It's not necessarily a great way to work at all times, but it's a handy
facility to have. Personally I use it most in the early, somewhat experimental
stages of a new feature or project, when I find it useful to mentally separate
experimental hacking with organised committing.

For most things, though, I try to focus on one thing at a time, and here Git's
quick-'n'-easy branching and merging helps out. Whenever I start something
new, even if it's just fixing a minor bug, I'll create a new branch just for
that work, often naming it after the ticket number in our issue tracking
system. Then your being in that branch is a constant reminder of what you're
supposed to be working on.

Ryan Tomayko has written a good article on these aspects of Git here:
<http://tomayko.com/writings/the-thing-about-git>

------
edb
I had this very problem and what I did was use the Emergent Task Timer. Now, I
know this sounds like lifehacker fluff, but it really worked for me. I used
this:

<http://davidseah.com/tools/ett/alpha/>

Save it to your desktop and what you do is this, write 4-5 tasks you want to
complete, and make sure you can hear the beep every 15 mins.

What I do is work on something, if I hear the beep and I'm still working, I
keep going.

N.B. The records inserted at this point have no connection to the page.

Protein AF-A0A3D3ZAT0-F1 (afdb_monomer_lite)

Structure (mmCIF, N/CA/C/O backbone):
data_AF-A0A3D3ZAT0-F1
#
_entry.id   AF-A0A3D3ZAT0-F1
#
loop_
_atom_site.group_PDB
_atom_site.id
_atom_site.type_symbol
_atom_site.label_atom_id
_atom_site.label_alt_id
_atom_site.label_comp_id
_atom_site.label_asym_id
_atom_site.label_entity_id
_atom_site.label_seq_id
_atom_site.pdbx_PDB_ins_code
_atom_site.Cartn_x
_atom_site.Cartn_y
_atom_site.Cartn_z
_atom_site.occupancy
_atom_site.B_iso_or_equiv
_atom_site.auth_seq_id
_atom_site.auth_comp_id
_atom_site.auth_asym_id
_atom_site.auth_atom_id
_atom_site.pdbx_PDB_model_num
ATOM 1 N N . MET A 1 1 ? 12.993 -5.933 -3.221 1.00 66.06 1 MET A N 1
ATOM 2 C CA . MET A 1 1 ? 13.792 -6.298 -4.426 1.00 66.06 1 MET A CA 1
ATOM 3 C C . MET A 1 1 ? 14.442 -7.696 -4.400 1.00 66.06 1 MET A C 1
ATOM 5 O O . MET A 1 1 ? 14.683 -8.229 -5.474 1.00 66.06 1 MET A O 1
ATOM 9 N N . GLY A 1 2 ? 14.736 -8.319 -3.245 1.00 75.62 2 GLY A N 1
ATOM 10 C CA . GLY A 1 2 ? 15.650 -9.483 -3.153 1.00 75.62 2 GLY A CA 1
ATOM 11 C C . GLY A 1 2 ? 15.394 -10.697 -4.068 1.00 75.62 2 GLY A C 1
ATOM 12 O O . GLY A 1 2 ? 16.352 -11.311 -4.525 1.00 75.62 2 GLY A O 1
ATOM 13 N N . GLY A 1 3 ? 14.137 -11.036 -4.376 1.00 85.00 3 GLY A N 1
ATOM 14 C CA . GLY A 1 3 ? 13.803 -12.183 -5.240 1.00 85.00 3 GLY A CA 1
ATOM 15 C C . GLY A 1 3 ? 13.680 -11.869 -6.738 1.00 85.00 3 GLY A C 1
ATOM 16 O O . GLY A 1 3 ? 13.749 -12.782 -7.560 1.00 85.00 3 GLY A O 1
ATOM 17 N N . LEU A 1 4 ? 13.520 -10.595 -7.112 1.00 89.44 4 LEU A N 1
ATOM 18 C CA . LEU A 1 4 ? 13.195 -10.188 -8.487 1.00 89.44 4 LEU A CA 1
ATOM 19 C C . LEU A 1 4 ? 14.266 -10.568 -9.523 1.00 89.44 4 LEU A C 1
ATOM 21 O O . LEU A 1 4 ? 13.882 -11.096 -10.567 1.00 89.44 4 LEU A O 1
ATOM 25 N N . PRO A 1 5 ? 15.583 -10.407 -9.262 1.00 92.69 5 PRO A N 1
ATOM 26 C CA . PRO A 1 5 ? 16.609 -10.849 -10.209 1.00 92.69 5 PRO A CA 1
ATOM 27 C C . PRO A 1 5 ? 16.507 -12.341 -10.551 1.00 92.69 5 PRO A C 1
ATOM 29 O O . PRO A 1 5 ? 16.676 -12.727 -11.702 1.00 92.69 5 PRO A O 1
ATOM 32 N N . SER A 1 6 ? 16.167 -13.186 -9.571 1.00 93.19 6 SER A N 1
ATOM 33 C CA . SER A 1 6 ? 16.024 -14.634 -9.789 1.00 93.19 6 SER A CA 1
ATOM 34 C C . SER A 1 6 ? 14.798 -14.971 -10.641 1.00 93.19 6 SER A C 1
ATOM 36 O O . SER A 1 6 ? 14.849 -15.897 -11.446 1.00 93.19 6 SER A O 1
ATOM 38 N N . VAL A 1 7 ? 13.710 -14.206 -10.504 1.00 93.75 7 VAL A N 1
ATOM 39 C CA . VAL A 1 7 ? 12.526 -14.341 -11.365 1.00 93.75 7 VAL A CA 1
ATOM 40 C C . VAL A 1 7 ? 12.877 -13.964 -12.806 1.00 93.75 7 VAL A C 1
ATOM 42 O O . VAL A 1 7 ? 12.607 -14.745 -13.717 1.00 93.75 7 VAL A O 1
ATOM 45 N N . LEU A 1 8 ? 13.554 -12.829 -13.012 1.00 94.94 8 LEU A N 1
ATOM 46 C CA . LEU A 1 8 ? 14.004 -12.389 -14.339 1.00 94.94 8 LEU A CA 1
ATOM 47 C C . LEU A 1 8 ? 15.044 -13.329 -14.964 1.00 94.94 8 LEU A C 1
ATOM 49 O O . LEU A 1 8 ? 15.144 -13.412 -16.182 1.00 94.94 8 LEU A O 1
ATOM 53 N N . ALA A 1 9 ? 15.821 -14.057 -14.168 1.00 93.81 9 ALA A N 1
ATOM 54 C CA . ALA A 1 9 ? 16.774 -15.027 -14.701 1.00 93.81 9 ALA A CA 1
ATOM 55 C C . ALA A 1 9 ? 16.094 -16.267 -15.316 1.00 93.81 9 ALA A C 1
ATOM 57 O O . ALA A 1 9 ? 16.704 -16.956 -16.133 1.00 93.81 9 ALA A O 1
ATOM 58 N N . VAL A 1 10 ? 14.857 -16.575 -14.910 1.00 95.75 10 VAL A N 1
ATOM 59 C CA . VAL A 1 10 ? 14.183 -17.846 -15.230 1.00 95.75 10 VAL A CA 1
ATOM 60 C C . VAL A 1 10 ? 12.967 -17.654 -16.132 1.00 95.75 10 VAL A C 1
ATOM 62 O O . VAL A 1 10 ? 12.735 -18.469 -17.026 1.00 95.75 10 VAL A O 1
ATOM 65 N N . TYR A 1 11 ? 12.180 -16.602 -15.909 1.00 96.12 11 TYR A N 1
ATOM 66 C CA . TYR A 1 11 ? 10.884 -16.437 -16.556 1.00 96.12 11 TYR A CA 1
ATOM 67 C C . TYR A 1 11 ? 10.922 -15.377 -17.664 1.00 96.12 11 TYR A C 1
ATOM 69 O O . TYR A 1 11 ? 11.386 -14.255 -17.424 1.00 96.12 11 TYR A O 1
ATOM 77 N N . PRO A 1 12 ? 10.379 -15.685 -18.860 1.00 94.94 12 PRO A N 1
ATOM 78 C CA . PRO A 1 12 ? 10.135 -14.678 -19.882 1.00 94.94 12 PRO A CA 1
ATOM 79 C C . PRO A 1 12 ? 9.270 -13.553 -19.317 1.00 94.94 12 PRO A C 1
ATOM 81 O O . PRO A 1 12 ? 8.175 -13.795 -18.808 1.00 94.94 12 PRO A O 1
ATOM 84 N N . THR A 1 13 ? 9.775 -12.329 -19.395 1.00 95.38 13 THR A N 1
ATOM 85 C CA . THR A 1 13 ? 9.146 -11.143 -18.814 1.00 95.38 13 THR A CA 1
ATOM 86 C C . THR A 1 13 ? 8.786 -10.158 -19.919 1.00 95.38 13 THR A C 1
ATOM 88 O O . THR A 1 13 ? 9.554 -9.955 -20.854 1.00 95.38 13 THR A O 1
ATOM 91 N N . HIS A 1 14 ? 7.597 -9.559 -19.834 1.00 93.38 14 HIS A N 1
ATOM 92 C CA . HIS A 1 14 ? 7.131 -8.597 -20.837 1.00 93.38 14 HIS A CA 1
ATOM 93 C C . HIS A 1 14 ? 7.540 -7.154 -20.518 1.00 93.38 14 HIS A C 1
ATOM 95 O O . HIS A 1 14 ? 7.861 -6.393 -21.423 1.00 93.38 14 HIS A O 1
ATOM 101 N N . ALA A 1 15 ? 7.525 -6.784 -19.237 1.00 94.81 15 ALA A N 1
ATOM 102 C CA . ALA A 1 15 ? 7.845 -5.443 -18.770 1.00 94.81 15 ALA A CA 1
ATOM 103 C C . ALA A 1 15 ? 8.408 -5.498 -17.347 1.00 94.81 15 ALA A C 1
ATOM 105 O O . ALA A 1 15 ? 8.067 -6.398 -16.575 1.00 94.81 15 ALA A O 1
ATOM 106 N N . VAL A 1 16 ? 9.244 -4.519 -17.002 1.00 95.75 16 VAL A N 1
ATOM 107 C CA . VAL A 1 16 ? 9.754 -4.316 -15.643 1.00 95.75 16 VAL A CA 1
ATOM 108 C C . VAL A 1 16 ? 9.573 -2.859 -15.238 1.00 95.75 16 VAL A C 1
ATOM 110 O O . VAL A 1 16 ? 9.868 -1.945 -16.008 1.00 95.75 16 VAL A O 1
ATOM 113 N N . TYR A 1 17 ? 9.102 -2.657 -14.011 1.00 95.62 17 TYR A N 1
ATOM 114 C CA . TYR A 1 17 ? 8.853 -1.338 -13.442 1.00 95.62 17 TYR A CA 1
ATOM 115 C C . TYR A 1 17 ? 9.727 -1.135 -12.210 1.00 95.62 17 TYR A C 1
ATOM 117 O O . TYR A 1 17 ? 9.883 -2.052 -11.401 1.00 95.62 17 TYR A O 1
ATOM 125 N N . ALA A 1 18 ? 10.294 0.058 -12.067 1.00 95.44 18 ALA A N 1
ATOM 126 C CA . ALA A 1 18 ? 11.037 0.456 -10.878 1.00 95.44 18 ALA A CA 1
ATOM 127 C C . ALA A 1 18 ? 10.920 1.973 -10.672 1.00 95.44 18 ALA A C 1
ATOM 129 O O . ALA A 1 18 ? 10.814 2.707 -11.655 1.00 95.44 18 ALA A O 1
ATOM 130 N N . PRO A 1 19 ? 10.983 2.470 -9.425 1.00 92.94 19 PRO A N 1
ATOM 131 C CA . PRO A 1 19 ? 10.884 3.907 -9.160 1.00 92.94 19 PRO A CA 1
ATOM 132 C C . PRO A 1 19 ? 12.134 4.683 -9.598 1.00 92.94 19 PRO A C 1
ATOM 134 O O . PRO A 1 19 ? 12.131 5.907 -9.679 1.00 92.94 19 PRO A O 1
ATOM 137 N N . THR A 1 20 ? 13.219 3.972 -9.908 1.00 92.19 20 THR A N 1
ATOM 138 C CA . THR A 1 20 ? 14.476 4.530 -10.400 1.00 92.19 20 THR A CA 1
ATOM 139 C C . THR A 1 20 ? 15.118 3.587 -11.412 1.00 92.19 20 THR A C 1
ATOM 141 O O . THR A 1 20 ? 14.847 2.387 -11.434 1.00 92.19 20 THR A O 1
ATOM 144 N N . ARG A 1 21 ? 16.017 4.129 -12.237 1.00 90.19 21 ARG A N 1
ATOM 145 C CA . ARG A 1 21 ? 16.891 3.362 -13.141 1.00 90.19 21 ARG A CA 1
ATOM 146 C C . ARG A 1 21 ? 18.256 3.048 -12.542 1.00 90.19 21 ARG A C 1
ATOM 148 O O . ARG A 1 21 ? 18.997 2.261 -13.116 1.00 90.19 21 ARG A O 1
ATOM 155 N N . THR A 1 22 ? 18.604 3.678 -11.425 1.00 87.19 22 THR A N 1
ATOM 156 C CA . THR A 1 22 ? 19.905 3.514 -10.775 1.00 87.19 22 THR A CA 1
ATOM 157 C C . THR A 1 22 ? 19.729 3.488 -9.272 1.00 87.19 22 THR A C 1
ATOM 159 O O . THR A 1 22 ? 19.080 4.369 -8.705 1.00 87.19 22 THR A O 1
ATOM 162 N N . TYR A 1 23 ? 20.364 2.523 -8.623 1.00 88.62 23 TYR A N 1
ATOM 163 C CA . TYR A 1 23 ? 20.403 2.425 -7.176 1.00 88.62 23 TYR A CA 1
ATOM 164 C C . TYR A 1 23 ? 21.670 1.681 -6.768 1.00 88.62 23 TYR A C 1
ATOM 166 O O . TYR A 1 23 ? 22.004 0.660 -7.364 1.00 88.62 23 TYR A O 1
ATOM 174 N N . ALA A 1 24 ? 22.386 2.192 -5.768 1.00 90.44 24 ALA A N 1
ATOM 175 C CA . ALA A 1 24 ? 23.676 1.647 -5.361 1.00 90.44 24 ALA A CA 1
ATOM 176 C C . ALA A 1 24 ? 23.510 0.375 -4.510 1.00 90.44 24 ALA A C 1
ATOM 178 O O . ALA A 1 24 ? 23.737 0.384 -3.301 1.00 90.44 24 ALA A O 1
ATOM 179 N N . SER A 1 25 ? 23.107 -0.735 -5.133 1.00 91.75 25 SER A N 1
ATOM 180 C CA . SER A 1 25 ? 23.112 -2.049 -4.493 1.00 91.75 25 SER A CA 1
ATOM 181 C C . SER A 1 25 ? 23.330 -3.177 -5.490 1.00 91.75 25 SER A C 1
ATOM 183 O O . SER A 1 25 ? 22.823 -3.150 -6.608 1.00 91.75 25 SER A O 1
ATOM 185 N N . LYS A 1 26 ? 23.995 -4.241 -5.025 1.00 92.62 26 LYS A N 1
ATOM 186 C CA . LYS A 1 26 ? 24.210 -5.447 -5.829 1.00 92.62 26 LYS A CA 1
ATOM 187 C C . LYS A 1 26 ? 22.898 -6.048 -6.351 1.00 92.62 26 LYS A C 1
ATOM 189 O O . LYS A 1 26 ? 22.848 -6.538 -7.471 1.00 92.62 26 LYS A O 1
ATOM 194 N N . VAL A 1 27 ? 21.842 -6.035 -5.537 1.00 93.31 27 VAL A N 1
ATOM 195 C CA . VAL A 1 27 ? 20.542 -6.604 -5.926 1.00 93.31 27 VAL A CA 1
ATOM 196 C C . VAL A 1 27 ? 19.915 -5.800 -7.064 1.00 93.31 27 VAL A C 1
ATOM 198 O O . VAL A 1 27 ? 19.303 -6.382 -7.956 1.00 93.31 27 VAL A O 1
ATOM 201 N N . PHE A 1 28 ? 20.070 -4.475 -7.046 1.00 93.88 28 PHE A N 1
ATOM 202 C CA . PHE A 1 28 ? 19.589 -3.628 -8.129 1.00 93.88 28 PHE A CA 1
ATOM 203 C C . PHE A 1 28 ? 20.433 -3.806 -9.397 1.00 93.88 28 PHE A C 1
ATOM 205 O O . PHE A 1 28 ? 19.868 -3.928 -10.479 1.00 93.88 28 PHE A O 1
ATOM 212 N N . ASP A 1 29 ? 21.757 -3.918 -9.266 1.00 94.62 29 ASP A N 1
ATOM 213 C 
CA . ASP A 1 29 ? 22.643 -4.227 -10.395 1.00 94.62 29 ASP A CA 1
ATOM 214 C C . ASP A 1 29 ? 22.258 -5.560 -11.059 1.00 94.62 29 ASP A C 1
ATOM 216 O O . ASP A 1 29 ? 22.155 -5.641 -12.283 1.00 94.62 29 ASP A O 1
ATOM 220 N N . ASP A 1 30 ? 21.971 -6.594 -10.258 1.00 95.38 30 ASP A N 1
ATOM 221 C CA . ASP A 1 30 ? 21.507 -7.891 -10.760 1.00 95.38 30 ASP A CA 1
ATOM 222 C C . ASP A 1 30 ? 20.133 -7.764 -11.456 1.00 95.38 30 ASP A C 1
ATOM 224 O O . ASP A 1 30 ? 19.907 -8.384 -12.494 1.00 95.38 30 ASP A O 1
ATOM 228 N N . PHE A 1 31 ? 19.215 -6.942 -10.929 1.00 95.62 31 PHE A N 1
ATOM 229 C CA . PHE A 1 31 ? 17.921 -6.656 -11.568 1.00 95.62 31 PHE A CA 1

If I hear the beep and I'm not working on said task, I go in to
ETT and write what I did over the past 15-30-45-60 minutes. Make sure to put
an entry for "IM", "Email", "Telephone","Bathroom" and "Food".

What happened is that when I started using it, I realized I only did about 2-3
hours of productive work a day. It took me a few months to push that up to
about 7-8 in an 8-10 hour work day, but you get there by keeping track of how
much actual work you do in a day.

Slimtimer.com also works well to this effect. Basically, just take the time to
count where every minute goes. You'll soon identify where your focus is going
instead of your project and be able to fix it.

Closing IM was key for me. :)

------
raffi
Try tracking how you use your time. Go make a grid with hours between 7am and
1am for Sunday - Saturday. Print this. Then write down what you do. I do this
to hold myself accountable (I do not use it for planning). I find doing this
keeps me on track and lets the little successes build on each other.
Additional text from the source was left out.